Reagan's address to the country about the Iran-Contra affair in November of 1986, perhaps the moment where the end of the Reagan era began
I've been thinking a lot recently about the 1980s, and also how that decade was more complex than just Reaganomics, cocaine, spandex, and synthesizers. When Reagan won reelection by a whopping landslide in 1984, he and everything he stood for seemed unstoppable. In two years, however, the cracks began to show, even though the year 1986 may very well have marked the highest cultural saturation yet of Reagan values. It was a year of yin an yang, and for that reason fascinating to look at thirty years later.
In some areas of popular culture, the triumph of Reagan seemed complete, especially in pop music. Just check out the list of the top ten singles of that year:
1 Dionne and Friends,"That's What Friends Are For"
2 Lionel Richie, "Say You, Say Me"
3 Klymaxx, "I Miss You"
4 Patti Labelle and Michael McDonald, "On My Own"
5 Mr. Mister, "Broken Wings"
6 Whitney Houston, "How Will I Know"
7 Eddie Murphy, "Party All The Time"
8 Survivor, "Burning Heart"
9 Mr. Mister, "Kyrie"
10 Robert Palmer, "Addicted To Love"
That's right, not one, but two songs by Mr. Mister. It's a completely forgettable list of mediocre music, perfectly representative of the Reagan era's cultural blandness and homogenization.
That cultural saturation of Reaganism is most evident in Top Gun, the highest grossing film of that year, and one big, long shiny love letter to the machinery of war. The Hollywood that a decade before produced the likes of Apocalypse Now! and Coming Home was now making MTV-influenced war movies with the subtlety of an old school John Wayne flick. Top Gun is practically a recruiting video for the Navy, and is so over the top in its gung ho patriotism and homoerotic masculinity that it almost seems like a Paul Verhoeven satire a la Starship Troopers. At the end, Maverick gets to shoot down a bunch of Soviet MiGs without any international consequences.
By the end of the year, however, Top Gun's summer movie magic would start to look like the relic that we joke about today. In October Reagan and Gorbachev met for a summit meeting in Iceland that now looks like a permanent thawing in the Cold War. The days of "evil empire" rhetoric and fear of nuclear war were numbered, if not over. In late December of 1986 a very different war movie entered limited release: Platoon. Oliver Stone's film, the first about Vietnam by a veteran of that conflict, struck a very different tone than Top Gun and would go on to win the Oscar for best picture. Other recent films about Vietnam had been bloody revenge fantasies or POW rescue flicks, like Uncommon Valor, Rambo, and the Missing In Action films. Now the war was being portrayed much more realistically, and as a tragic mistake.
The shift from triumphalism to questioning mirrored the larger political fortunes of Ronald Wilson Reagan. Early in the year he got to have a Top Gun moment when he ordered American ships to Gulf of Sidra and bombed Colonel Gaddafi's home after a terror attack on American GIs. The mass approval of this action seemed to signal an end to the "Vietnam Syndrome."

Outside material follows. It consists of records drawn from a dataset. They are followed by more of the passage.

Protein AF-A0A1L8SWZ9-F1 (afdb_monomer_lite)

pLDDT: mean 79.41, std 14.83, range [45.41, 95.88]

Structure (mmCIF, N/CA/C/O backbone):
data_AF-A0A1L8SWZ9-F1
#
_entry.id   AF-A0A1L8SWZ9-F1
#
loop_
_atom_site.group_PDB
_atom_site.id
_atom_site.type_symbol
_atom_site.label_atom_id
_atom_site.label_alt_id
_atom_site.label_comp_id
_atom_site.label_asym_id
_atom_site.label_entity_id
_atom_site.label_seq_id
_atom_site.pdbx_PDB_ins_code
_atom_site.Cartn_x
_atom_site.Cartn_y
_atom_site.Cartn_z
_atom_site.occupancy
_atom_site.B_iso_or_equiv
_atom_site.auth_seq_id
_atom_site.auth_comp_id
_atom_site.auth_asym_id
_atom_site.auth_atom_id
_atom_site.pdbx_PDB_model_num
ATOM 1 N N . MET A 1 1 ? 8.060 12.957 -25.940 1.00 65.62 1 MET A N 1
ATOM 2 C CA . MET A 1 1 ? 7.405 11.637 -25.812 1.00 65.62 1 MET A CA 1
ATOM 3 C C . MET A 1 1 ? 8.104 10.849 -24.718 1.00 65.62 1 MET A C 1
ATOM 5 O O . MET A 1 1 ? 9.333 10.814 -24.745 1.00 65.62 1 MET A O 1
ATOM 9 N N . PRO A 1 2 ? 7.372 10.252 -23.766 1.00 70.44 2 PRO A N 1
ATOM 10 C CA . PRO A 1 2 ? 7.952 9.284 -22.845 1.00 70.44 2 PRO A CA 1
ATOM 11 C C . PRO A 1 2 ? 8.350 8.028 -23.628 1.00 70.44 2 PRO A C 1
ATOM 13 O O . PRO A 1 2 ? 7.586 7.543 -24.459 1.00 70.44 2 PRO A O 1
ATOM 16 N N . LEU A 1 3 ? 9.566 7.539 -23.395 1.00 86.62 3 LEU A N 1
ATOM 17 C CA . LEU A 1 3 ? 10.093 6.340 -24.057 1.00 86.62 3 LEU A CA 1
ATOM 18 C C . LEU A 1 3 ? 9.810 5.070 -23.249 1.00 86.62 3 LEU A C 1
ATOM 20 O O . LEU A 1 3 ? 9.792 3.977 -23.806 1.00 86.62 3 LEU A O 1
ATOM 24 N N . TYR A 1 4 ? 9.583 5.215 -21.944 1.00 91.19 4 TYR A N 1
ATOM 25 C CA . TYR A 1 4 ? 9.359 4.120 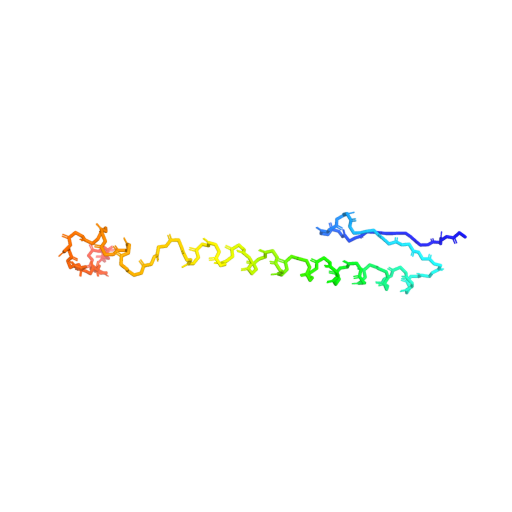-21.012 1.00 91.19 4 TYR A CA 1
ATOM 26 C C . TYR A 1 4 ? 8.003 4.286 -20.340 1.00 91.19 4 TYR A C 1
ATOM 28 O O . TYR A 1 4 ? 7.664 5.380 -19.893 1.00 91.19 4 TYR A O 1
ATOM 36 N N . ARG A 1 5 ? 7.245 3.193 -20.263 1.00 93.81 5 ARG A N 1
ATOM 37 C CA . ARG A 1 5 ? 5.954 3.098 -19.577 1.00 93.81 5 ARG A CA 1
ATOM 38 C C . ARG A 1 5 ? 5.871 1.766 -18.852 1.00 93.81 5 ARG A C 1
ATOM 40 O O . ARG A 1 5 ? 6.411 0.774 -19.340 1.00 93.81 5 ARG A O 1
ATOM 47 N N . GLY A 1 6 ? 5.208 1.748 -17.707 1.00 94.00 6 GLY A N 1
ATOM 48 C CA . GLY A 1 6 ? 5.045 0.538 -16.914 1.00 94.00 6 GLY A CA 1
ATOM 49 C C . GLY A 1 6 ? 4.067 0.728 -15.765 1.00 94.00 6 GLY A C 1
ATOM 50 O O . GLY A 1 6 ? 3.579 1.830 -15.525 1.00 94.00 6 GLY A O 1
ATOM 51 N N . HIS A 1 7 ? 3.800 -0.365 -15.067 1.00 95.50 7 HIS A N 1
ATOM 52 C CA . HIS A 1 7 ? 2.960 -0.412 -13.877 1.00 95.50 7 HIS A CA 1
ATOM 53 C C . HIS A 1 7 ? 3.568 -1.379 -12.859 1.00 95.50 7 HIS A C 1
ATOM 55 O O . HIS A 1 7 ? 4.423 -2.201 -13.212 1.00 95.50 7 HIS A O 1
ATOM 61 N N . LEU A 1 8 ? 3.140 -1.285 -11.601 1.00 94.06 8 LEU A N 1
ATOM 62 C CA . LEU A 1 8 ? 3.501 -2.263 -10.576 1.00 94.06 8 LEU A CA 1
ATOM 63 C C . LEU A 1 8 ? 2.637 -3.518 -10.728 1.00 94.06 8 LEU A C 1
ATOM 65 O O . LEU A 1 8 ? 1.424 -3.424 -10.870 1.00 94.06 8 LEU A O 1
ATOM 69 N N . LYS A 1 9 ? 3.252 -4.705 -10.690 1.00 92.88 9 LYS A N 1
ATOM 70 C CA . LYS A 1 9 ? 2.538 -5.974 -10.914 1.00 92.88 9 LYS A CA 1
ATOM 71 C C . LYS A 1 9 ? 1.460 -6.235 -9.858 1.00 92.88 9 LYS A C 1
ATOM 73 O O . LYS A 1 9 ? 0.358 -6.636 -10.209 1.00 92.88 9 LYS A O 1
ATOM 78 N N . GLU A 1 10 ? 1.791 -5.981 -8.596 1.00 90.94 10 GLU A N 1
ATOM 79 C CA . GLU A 1 10 ? 0.872 -6.162 -7.464 1.00 90.94 10 GLU A CA 1
ATOM 80 C C . GLU A 1 10 ? -0.161 -5.028 -7.369 1.00 90.94 10 GLU A C 1
ATOM 82 O O . GLU A 1 10 ? -1.235 -5.215 -6.810 1.00 90.94 10 GLU A O 1
ATOM 87 N N . LEU A 1 11 ? 0.139 -3.859 -7.953 1.00 92.06 11 LEU A N 1
ATOM 88 C CA . LEU A 1 11 ? -0.724 -2.673 -7.940 1.00 92.06 11 LEU A CA 1
ATOM 89 C C . LEU A 1 11 ? -0.867 -2.115 -9.369 1.00 92.06 11 LEU A C 1
ATOM 91 O O . LEU A 1 11 ? -0.274 -1.080 -9.687 1.00 92.06 11 LEU A O 1
ATOM 95 N N . PRO A 1 12 ? -1.635 -2.780 -10.259 1.00 91.88 12 PRO A N 1
ATOM 96 C CA . PRO A 1 12 ? -1.697 -2.423 -11.682 1.00 91.88 12 PRO A CA 1
ATOM 97 C C . PRO A 1 12 ? -2.247 -1.021 -11.968 1.00 91.88 12 PRO A C 1
ATOM 99 O O . PRO A 1 12 ? -2.042 -0.490 -13.057 1.00 91.88 12 PRO A O 1
ATOM 102 N N . PHE A 1 13 ? -2.943 -0.423 -10.997 1.00 92.69 13 PHE A N 1
ATOM 103 C CA . PHE A 1 13 ? -3.443 0.949 -11.061 1.00 92.69 13 PHE A CA 1
ATOM 104 C C . PHE A 1 13 ? -2.345 2.002 -10.841 1.00 92.69 13 PHE A C 1
ATOM 106 O O . PHE A 1 13 ? -2.518 3.149 -11.247 1.00 92.69 13 PHE A O 1
ATOM 113 N N . ILE A 1 14 ? -1.204 1.629 -10.247 1.00 94.12 14 ILE A N 1
ATOM 114 C CA . ILE A 1 14 ? -0.030 2.498 -10.136 1.00 94.12 14 ILE A CA 1
ATOM 115 C C . ILE A 1 14 ? 0.757 2.401 -11.440 1.00 94.12 14 ILE A C 1
ATOM 117 O O . ILE A 1 14 ? 1.440 1.407 -11.710 1.00 94.12 14 ILE A O 1
ATOM 121 N N . THR A 1 15 ? 0.653 3.447 -12.257 1.00 94.75 15 THR A N 1
ATOM 122 C CA . THR A 1 15 ? 1.262 3.521 -13.589 1.00 94.75 15 THR A CA 1
ATOM 123 C C . THR A 1 15 ? 2.217 4.700 -13.697 1.00 94.75 15 THR A C 1
ATOM 125 O O . THR A 1 15 ? 1.868 5.822 -13.331 1.00 94.75 15 THR A O 1
ATOM 128 N N . GLY A 1 16 ? 3.381 4.472 -14.302 1.00 93.44 16 GLY A N 1
ATOM 129 C CA . GLY A 1 16 ? 4.399 5.498 -14.503 1.00 93.44 16 GLY A CA 1
ATOM 130 C C . GLY A 1 16 ? 4.840 5.614 -15.955 1.00 93.44 16 GLY A C 1
ATOM 131 O O . GLY A 1 16 ? 4.734 4.669 -16.748 1.00 93.44 16 GLY A O 1
ATOM 132 N N . GLU A 1 17 ? 5.405 6.770 -16.295 1.00 94.75 17 GLU A N 1
ATOM 133 C CA . GLU A 1 17 ? 6.034 7.005 -17.587 1.00 94.75 17 GLU A CA 1
ATOM 134 C C . GLU A 1 17 ? 7.300 7.863 -17.472 1.00 94.75 17 GLU A C 1
ATOM 136 O O . GLU A 1 17 ? 7.516 8.599 -16.520 1.00 94.75 17 GLU A O 1
ATOM 141 N N . GLY A 1 18 ? 8.220 7.749 -18.426 1.00 93.31 18 GLY A N 1
ATOM 142 C CA . GLY A 1 18 ? 9.480 8.471 -18.313 1.00 93.31 18 GLY A CA 1
ATOM 143 C C . GLY A 1 18 ? 10.308 8.504 -19.582 1.00 93.31 18 GLY A C 1
ATOM 144 O O . GLY A 1 18 ? 10.207 7.653 -20.466 1.00 93.31 18 GLY A O 1
ATOM 145 N N . SER A 1 19 ? 11.187 9.499 -19.659 1.00 93.19 19 SER A N 1
ATOM 146 C CA . SER A 1 19 ? 12.214 9.595 -20.702 1.00 93.19 19 SER A CA 1
ATOM 147 C C . SER A 1 19 ? 13.362 8.597 -20.497 1.00 93.19 19 SER A C 1
ATOM 149 O O . SER A 1 19 ? 14.100 8.306 -21.433 1.00 93.19 19 SER A O 1
ATOM 151 N N . SER A 1 20 ? 13.501 8.033 -19.293 1.00 93.81 20 SER A N 1
ATOM 152 C CA . SER A 1 20 ? 14.475 6.993 -18.944 1.00 93.81 20 SER A CA 1
ATOM 153 C C . SER A 1 20 ? 13.868 5.981 -17.970 1.00 93.81 20 SER A C 1
ATOM 155 O O . SER A 1 20 ? 12.899 6.294 -17.276 1.00 93.81 20 SER A O 1
ATOM 157 N N . LYS A 1 21 ? 14.481 4.794 -17.844 1.00 93.00 21 LYS A N 1
ATOM 158 C CA . LYS A 1 21 ? 14.091 3.806 -16.819 1.00 93.00 21 LYS A CA 1
ATOM 159 C C . LYS A 1 21 ? 14.128 4.399 -15.409 1.00 93.00 21 LYS A C 1
ATOM 161 O O . LYS A 1 21 ? 13.228 4.154 -14.621 1.00 93.00 21 LYS A O 1
ATOM 166 N N . LYS A 1 22 ? 15.140 5.219 -15.102 1.00 94.94 22 LYS A N 1
ATOM 167 C CA . LYS A 1 22 ? 15.264 5.878 -13.794 1.00 94.94 22 LYS A CA 1
ATOM 168 C C . LYS A 1 22 ? 14.096 6.830 -13.526 1.00 94.94 22 L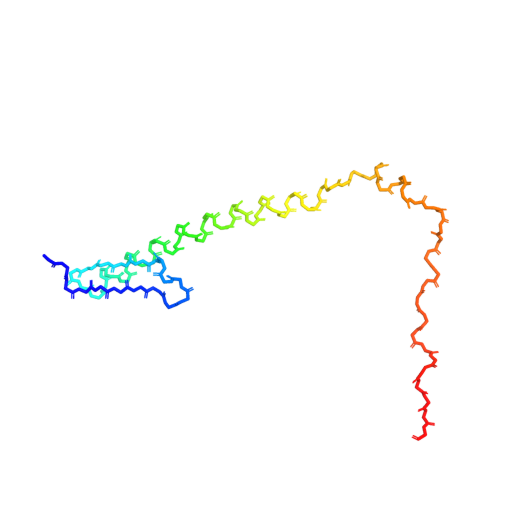YS A C 1
ATOM 170 O O . LYS A 1 22 ? 13.576 6.837 -12.419 1.00 94.94 22 LYS A O 1
ATOM 175 N N . ALA A 1 23 ? 13.686 7.605 -14.531 1.00 94.69 23 ALA A N 1
ATOM 176 C CA . ALA A 1 23 ? 12.535 8.498 -14.415 1.00 94.69 23 ALA A CA 1
ATOM 177 C C . ALA A 1 23 ? 11.234 7.713 -14.183 1.00 94.69 23 ALA A C 1
ATOM 179 O O . ALA A 1 23 ? 10.479 8.062 -13.284 1.00 94.69 23 ALA A O 1
ATOM 180 N N . LEU A 1 24 ? 11.039 6.608 -14.915 1.00 95.81 24 LEU A N 1
ATOM 181 C CA . LEU A 1 24 ? 9.906 5.702 -14.713 1.00 95.81 24 LEU A CA 1
ATOM 182 C C . LEU A 1 24 ? 9.866 5.152 -13.278 1.00 95.81 24 LEU A C 1
ATOM 184 O O . LEU A 1 24 ? 8.842 5.256 -12.612 1.00 95.81 24 LEU A O 1
ATOM 188 N N . TYR A 1 25 ? 10.976 4.591 -12.784 1.00 95.62 25 TYR A N 1
ATOM 189 C CA . TYR A 1 25 ? 11.027 4.032 -11.428 1.00 95.62 25 TYR A CA 1
ATOM 190 C C . TYR A 1 25 ? 10.820 5.085 -10.346 1.00 95.62 25 TYR A C 1
ATOM 192 O O . TYR A 1 25 ? 10.185 4.791 -9.340 1.00 95.62 25 TYR A O 1
ATOM 200 N N . ARG A 1 26 ? 11.329 6.304 -10.551 1.00 95.88 26 ARG A N 1
ATOM 201 C CA . ARG A 1 26 ? 11.091 7.412 -9.627 1.00 95.88 26 ARG A CA 1
ATOM 202 C C . ARG A 1 26 ? 9.598 7.724 -9.520 1.00 95.88 26 ARG A C 1
ATOM 204 O O . ARG A 1 26 ? 9.095 7.779 -8.408 1.00 95.88 26 ARG A O 1
ATOM 211 N N . GLN A 1 27 ? 8.903 7.859 -10.650 1.00 95.25 27 GLN A N 1
ATOM 212 C CA . GLN A 1 27 ? 7.466 8.137 -10.649 1.00 95.25 27 GLN A CA 1
ATOM 213 C C . GLN A 1 27 ? 6.662 6.998 -10.001 1.00 95.25 27 GLN A C 1
ATOM 215 O O . GLN A 1 27 ? 5.773 7.259 -9.198 1.00 95.25 27 GLN A O 1
ATOM 220 N N . LEU A 1 28 ? 7.000 5.738 -10.304 1.00 95.81 28 LEU A N 1
ATOM 221 C CA . LEU A 1 28 ? 6.354 4.578 -9.676 1.00 95.81 28 LEU A CA 1
ATOM 222 C C . LEU A 1 28 ? 6.577 4.546 -8.156 1.00 95.81 28 LEU A C 1
ATOM 224 O O . LEU A 1 28 ? 5.668 4.186 -7.416 1.00 95.81 28 LEU A O 1
ATOM 228 N N . ALA A 1 29 ? 7.772 4.919 -7.689 1.00 95.06 29 ALA A N 1
ATOM 229 C CA . ALA A 1 29 ? 8.088 4.973 -6.266 1.00 95.06 29 ALA A CA 1
ATOM 230 C C . ALA A 1 29 ? 7.337 6.102 -5.545 1.00 95.06 29 ALA A C 1
ATOM 232 O O . ALA A 1 29 ? 6.809 5.865 -4.465 1.00 95.06 29 ALA A O 1
ATOM 233 N N . GLU A 1 30 ? 7.257 7.294 -6.145 1.00 95.25 30 GLU A N 1
ATOM 234 C CA . GLU A 1 30 ? 6.511 8.436 -5.592 1.00 95.25 30 GLU A CA 1
ATOM 235 C C . GLU A 1 30 ? 5.023 8.078 -5.418 1.00 95.25 30 GLU A C 1
ATOM 237 O O . GLU A 1 30 ? 4.487 8.190 -4.319 1.00 95.25 30 GLU A O 1
ATOM 242 N N . GLN A 1 31 ? 4.387 7.514 -6.450 1.00 94.88 31 GLN A N 1
ATOM 243 C CA . GLN A 1 31 ? 2.988 7.072 -6.369 1.00 94.88 31 GLN A CA 1
ATOM 244 C C . GLN A 1 31 ? 2.769 5.937 -5.359 1.00 94.88 31 GLN A C 1
ATOM 246 O O . GLN A 1 31 ? 1.741 5.888 -4.688 1.00 94.88 31 GLN A O 1
ATOM 251 N N . TYR A 1 32 ? 3.725 5.013 -5.236 1.00 94.25 32 TYR A N 1
ATOM 252 C CA . TYR A 1 32 ? 3.652 3.956 -4.230 1.00 94.25 32 TYR A CA 1
ATOM 253 C C . TYR A 1 32 ? 3.727 4.517 -2.806 1.00 94.25 32 TYR A C 1
ATOM 255 O O . TYR A 1 32 ? 2.987 4.069 -1.935 1.00 94.25 32 TYR A O 1
ATOM 263 N N . GLN A 1 33 ? 4.588 5.507 -2.561 1.00 94.06 33 GLN A N 1
ATOM 264 C CA . GLN A 1 33 ? 4.674 6.164 -1.256 1.00 94.06 33 GLN A CA 1
ATOM 265 C C . GLN A 1 33 ? 3.367 6.873 -0.891 1.00 94.06 33 GLN A C 1
ATOM 267 O O . GLN A 1 33 ? 2.922 6.761 0.248 1.00 94.06 33 GLN A O 1
ATOM 272 N N . GLU A 1 34 ? 2.734 7.550 -1.852 1.00 91.94 34 GLU A N 1
ATOM 273 C CA . GLU A 1 34 ? 1.419 8.171 -1.655 1.00 91.94 34 GLU A CA 1
ATOM 274 C C . GLU A 1 34 ? 0.340 7.133 -1.325 1.00 91.94 34 GLU A C 1
ATOM 276 O O . GLU A 1 34 ? -0.427 7.328 -0.386 1.00 91.94 34 GLU A O 1
ATOM 281 N N . TYR A 1 35 ? 0.316 6.006 -2.046 1.00 91.81 35 TYR A N 1
ATOM 282 C CA . TYR A 1 35 ? -0.603 4.898 -1.776 1.00 91.81 35 TYR A CA 1
ATOM 283 C C . TYR A 1 35 ? -0.431 4.337 -0.361 1.00 91.81 35 TYR A C 1
ATOM 285 O O . TYR A 1 35 ? -1.405 4.180 0.366 1.00 91.81 35 TYR A O 1
ATOM 293 N N . VAL A 1 36 ? 0.811 4.084 0.061 1.00 90.81 36 VAL A N 1
ATOM 294 C CA . VAL A 1 36 ? 1.092 3.581 1.413 1.00 90.81 36 VAL A CA 1
ATOM 295 C C . VAL A 1 36 ? 0.647 4.583 2.477 1.00 90.81 36 VAL A C 1
ATOM 297 O O . VAL A 1 36 ? 0.046 4.180 3.465 1.00 90.81 36 VAL A O 1
ATOM 300 N N . ALA A 1 37 ? 0.898 5.878 2.275 1.00 89.94 37 ALA A N 1
ATOM 301 C CA . ALA A 1 37 ? 0.485 6.909 3.224 1.00 89.94 37 ALA A CA 1
ATOM 302 C C . ALA A 1 37 ? -1.045 7.016 3.348 1.00 89.94 37 ALA A C 1
ATOM 304 O O . ALA A 1 37 ? -1.555 7.197 4.449 1.00 89.94 37 ALA A O 1
ATOM 305 N N . LEU A 1 38 ? -1.780 6.888 2.239 1.00 85.94 38 LEU A N 1
ATOM 306 C CA . LEU A 1 38 ? -3.246 6.878 2.249 1.00 85.94 38 LEU A CA 1
ATOM 307 C C . LEU A 1 38 ? -3.796 5.640 2.962 1.00 85.94 38 LEU A C 1
ATOM 309 O O . LEU A 1 38 ? -4.654 5.772 3.829 1.00 85.94 38 LEU A O 1
ATOM 313 N N . ASN A 1 39 ? -3.258 4.463 2.649 1.00 81.44 39 ASN A N 1
ATOM 314 C CA . ASN A 1 39 ? -3.720 3.209 3.232 1.00 81.44 39 ASN A CA 1
ATOM 315 C C . ASN A 1 39 ? -3.388 3.080 4.720 1.00 81.44 39 ASN A C 1
ATOM 317 O O . ASN A 1 39 ? -4.194 2.533 5.453 1.00 81.44 39 ASN A O 1
ATOM 321 N N . GLN A 1 40 ? -2.249 3.600 5.188 1.00 74.06 40 GLN A N 1
ATOM 322 C CA . GLN A 1 40 ? -1.943 3.633 6.624 1.00 74.06 40 GLN A CA 1
ATOM 323 C C . GLN A 1 40 ? -2.970 4.465 7.397 1.00 74.06 40 GLN A C 1
ATOM 325 O O . GLN A 1 40 ? -3.416 4.060 8.462 1.00 74.06 40 GLN A O 1
ATOM 330 N N . VAL A 1 41 ? -3.398 5.599 6.837 1.00 62.78 41 VAL A N 1
ATOM 331 C CA . VAL A 1 41 ? -4.445 6.433 7.445 1.00 62.78 41 VAL A CA 1
ATOM 332 C C . VAL A 1 41 ? -5.814 5.742 7.410 1.00 62.78 41 VAL A C 1
ATOM 334 O O . VAL A 1 41 ? -6.632 5.969 8.300 1.00 62.78 41 VAL A O 1
ATOM 337 N N . GLU A 1 42 ? -6.095 4.928 6.392 1.00 61.38 42 GLU A N 1
ATOM 338 C CA . GLU A 1 42 ? -7.311 4.105 6.343 1.00 61.38 42 GLU A CA 1
ATOM 339 C C . GLU A 1 42 ? -7.260 2.943 7.348 1.00 61.38 42 GLU A C 1
ATOM 341 O O . GLU A 1 42 ? -8.222 2.761 8.088 1.00 61.38 42 GLU A O 1
ATOM 346 N N . GLU A 1 43 ? -6.134 2.234 7.465 1.00 59.97 43 GLU A N 1
ATOM 347 C CA . GLU A 1 43 ? -5.936 1.161 8.452 1.00 59.97 43 GLU A CA 1
ATOM 348 C C . GLU A 1 43 ? -6.030 1.689 9.892 1.00 59.97 43 GLU A C 1
ATOM 350 O O . GLU A 1 43 ? -6.773 1.128 10.693 1.00 59.97 43 GLU A O 1
ATOM 355 N N . GLU A 1 44 ? -5.378 2.812 10.218 1.00 59.12 44 GLU A N 1
ATOM 356 C CA . GLU A 1 44 ? -5.484 3.444 11.544 1.00 59.12 44 GLU A CA 1
ATOM 357 C C . GLU A 1 44 ? -6.937 3.828 11.881 1.00 59.12 44 GLU A C 1
ATOM 359 O O . GLU A 1 44 ? -7.398 3.625 13.006 1.00 59.12 44 GLU A O 1
ATOM 364 N N . LYS A 1 45 ? -7.701 4.325 10.899 1.00 58.03 45 LYS A N 1
ATOM 365 C CA . LYS A 1 45 ? -9.127 4.637 11.078 1.00 58.03 45 LYS A CA 1
ATOM 366 C C . LYS A 1 45 ? -9.986 3.393 11.293 1.00 58.03 45 LYS A C 1
ATOM 368 O O . LYS A 1 45 ? -10.891 3.421 12.125 1.00 58.03 45 LYS A O 1
ATOM 373 N N . ASP A 1 46 ? -9.737 2.320 10.553 1.00 54.47 46 ASP A N 1
ATOM 374 C CA . ASP A 1 46 ? -10.516 1.085 10.662 1.00 54.47 46 ASP A CA 1
ATOM 375 C C . ASP A 1 46 ? -10.196 0.313 11.961 1.00 54.47 46 ASP A C 1
ATOM 377 O O . ASP A 1 46 ? -11.091 -0.269 12.588 1.00 54.47 46 ASP A O 1
ATOM 381 N N . GLU A 1 47 ? -8.949 0.366 12.440 1.00 55.12 47 GLU A N 1
ATOM 382 C CA . GLU A 1 47 ? -8.544 -0.202 13.732 1.00 55.12 47 GLU A CA 1
ATOM 383 C C . GLU A 1 47 ? -9.156 0.555 14.928 1.00 55.12 47 GLU A C 1
ATOM 385 O O . GLU A 1 47 ? -9.627 -0.068 15.891 1.00 55.12 47 GLU A O 1
ATOM 390 N N . GLU A 1 48 ? -9.249 1.889 14.871 1.00 54.22 48 GLU A N 1
ATOM 391 C CA . GLU A 1 48 ? -9.949 2.691 15.891 1.00 54.22 48 GLU A CA 1
ATOM 392 C C . GLU A 1 48 ? -11.439 2.322 15.992 1.00 54.22 48 GLU A C 1
ATOM 394 O O . GLU A 1 48 ? -11.995 2.201 17.091 1.00 54.22 48 GLU A O 1
ATOM 399 N N . MET A 1 49 ? -12.085 2.081 14.848 1.00 55.72 49 MET A N 1
ATOM 400 C CA . MET A 1 49 ? -13.515 1.771 14.770 1.00 55.72 49 MET A CA 1
ATOM 401 C C . MET A 1 49 ? -13.875 0.387 15.322 1.00 55.72 49 MET A C 1
ATOM 403 O O . MET A 1 49 ? -15.010 0.194 15.758 1.00 55.72 49 MET A O 1
ATOM 407 N N . THR A 1 50 ? -12.945 -0.574 15.342 1.00 55.56 50 THR A N 1
ATOM 408 C CA . THR A 1 50 ? -13.202 -1.932 15.866 1.00 55.56 50 THR A CA 1
ATOM 409 C C . THR A 1 50 ? -12.742 -2.125 17.311 1.00 55.56 50 THR A C 1
ATOM 411 O O . THR A 1 50 ? -13.385 -2.860 18.062 1.00 55.56 50 THR A O 1
ATOM 414 N N . SER A 1 51 ? -11.688 -1.427 17.743 1.00 53.16 51 SER A N 1
ATOM 415 C CA . SER A 1 51 ? -11.180 -1.485 19.123 1.00 53.16 51 SER A CA 1
ATOM 416 C C . SER A 1 51 ? -12.061 -0.747 20.141 1.00 53.16 51 SER A C 1
ATOM 418 O O . SER A 1 51 ? -12.014 -1.057 21.331 1.00 53.16 51 SER A O 1
ATOM 420 N N . SER A 1 52 ? -12.909 0.181 19.683 1.00 57.34 52 SER A N 1
ATOM 421 C CA . SER A 1 52 ? -13.719 1.059 20.545 1.00 57.34 52 SER A CA 1
ATOM 422 C C . SER A 1 52 ? -15.230 0.807 20.468 1.00 57.34 52 SER A C 1
ATOM 424 O O . SER A 1 52 ? -16.022 1.678 20.825 1.00 57.34 52 SER A O 1
ATOM 426 N N . LEU A 1 53 ? -15.666 -0.368 20.002 1.00 65.06 53 LEU A N 1
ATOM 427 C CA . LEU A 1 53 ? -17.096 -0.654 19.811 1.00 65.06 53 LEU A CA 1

Yet all was not well for Reagan. After almost six years in office, his party lost the Senate in the 1986 election. He was facing increased criticism over his inability to publicly address AIDS, which would kill over ten thousand Americans in that year. At the end of the year, in November, news of the Reagan administration's illegal trade of arms for hostages with Iran and later illegal funding of the Nicaraguan Contras first broke. The scandal would consume the Reagan administration, and even though it would not turn into another Watergate due to Oliver North's destruction of incriminating evidence, it would take a big hit on Reagan's popularity. His age started to show, and he now appeared feeble, and not always in control of the situation.
In 1987 the short-lived Reagan-era consensus would be broken. The stock market crash later in the year would call Wall Street's new growth into question. The newly Democratic Senate's refusal to accept Robert Bork's nomination would open a new front in the culture wars, which would be fought with much greater intensity. The Cold War would cease to be such a distraction from the decaying domestic sphere, and AIDS, the neglect of America's cities, and growing inequality would be put much more in the foreground of the national conversation.
The ultimate failure of Reagan's promise to bring "morning in America" was perhaps prophesied by an event that burned itself on the psyche of my generation: the space shuttle Challenger explosion in January. It was not just any other space program disaster, since NASA had been using that mission to promote space exploration to children via the participation of a non-astronaut teacher, Christa McAuliffe. This meant that many, many kids saw the explosion live, as it happened. For me it was a sad tragedy, but also a sign of the vulnerability beneath the massive wave of nationalism being pushed on us. Six astronauts and a teacher had to sacrifice their lives in an ill-fated attempt to maintain an image of Reagan's America that was soon about to be completely faded.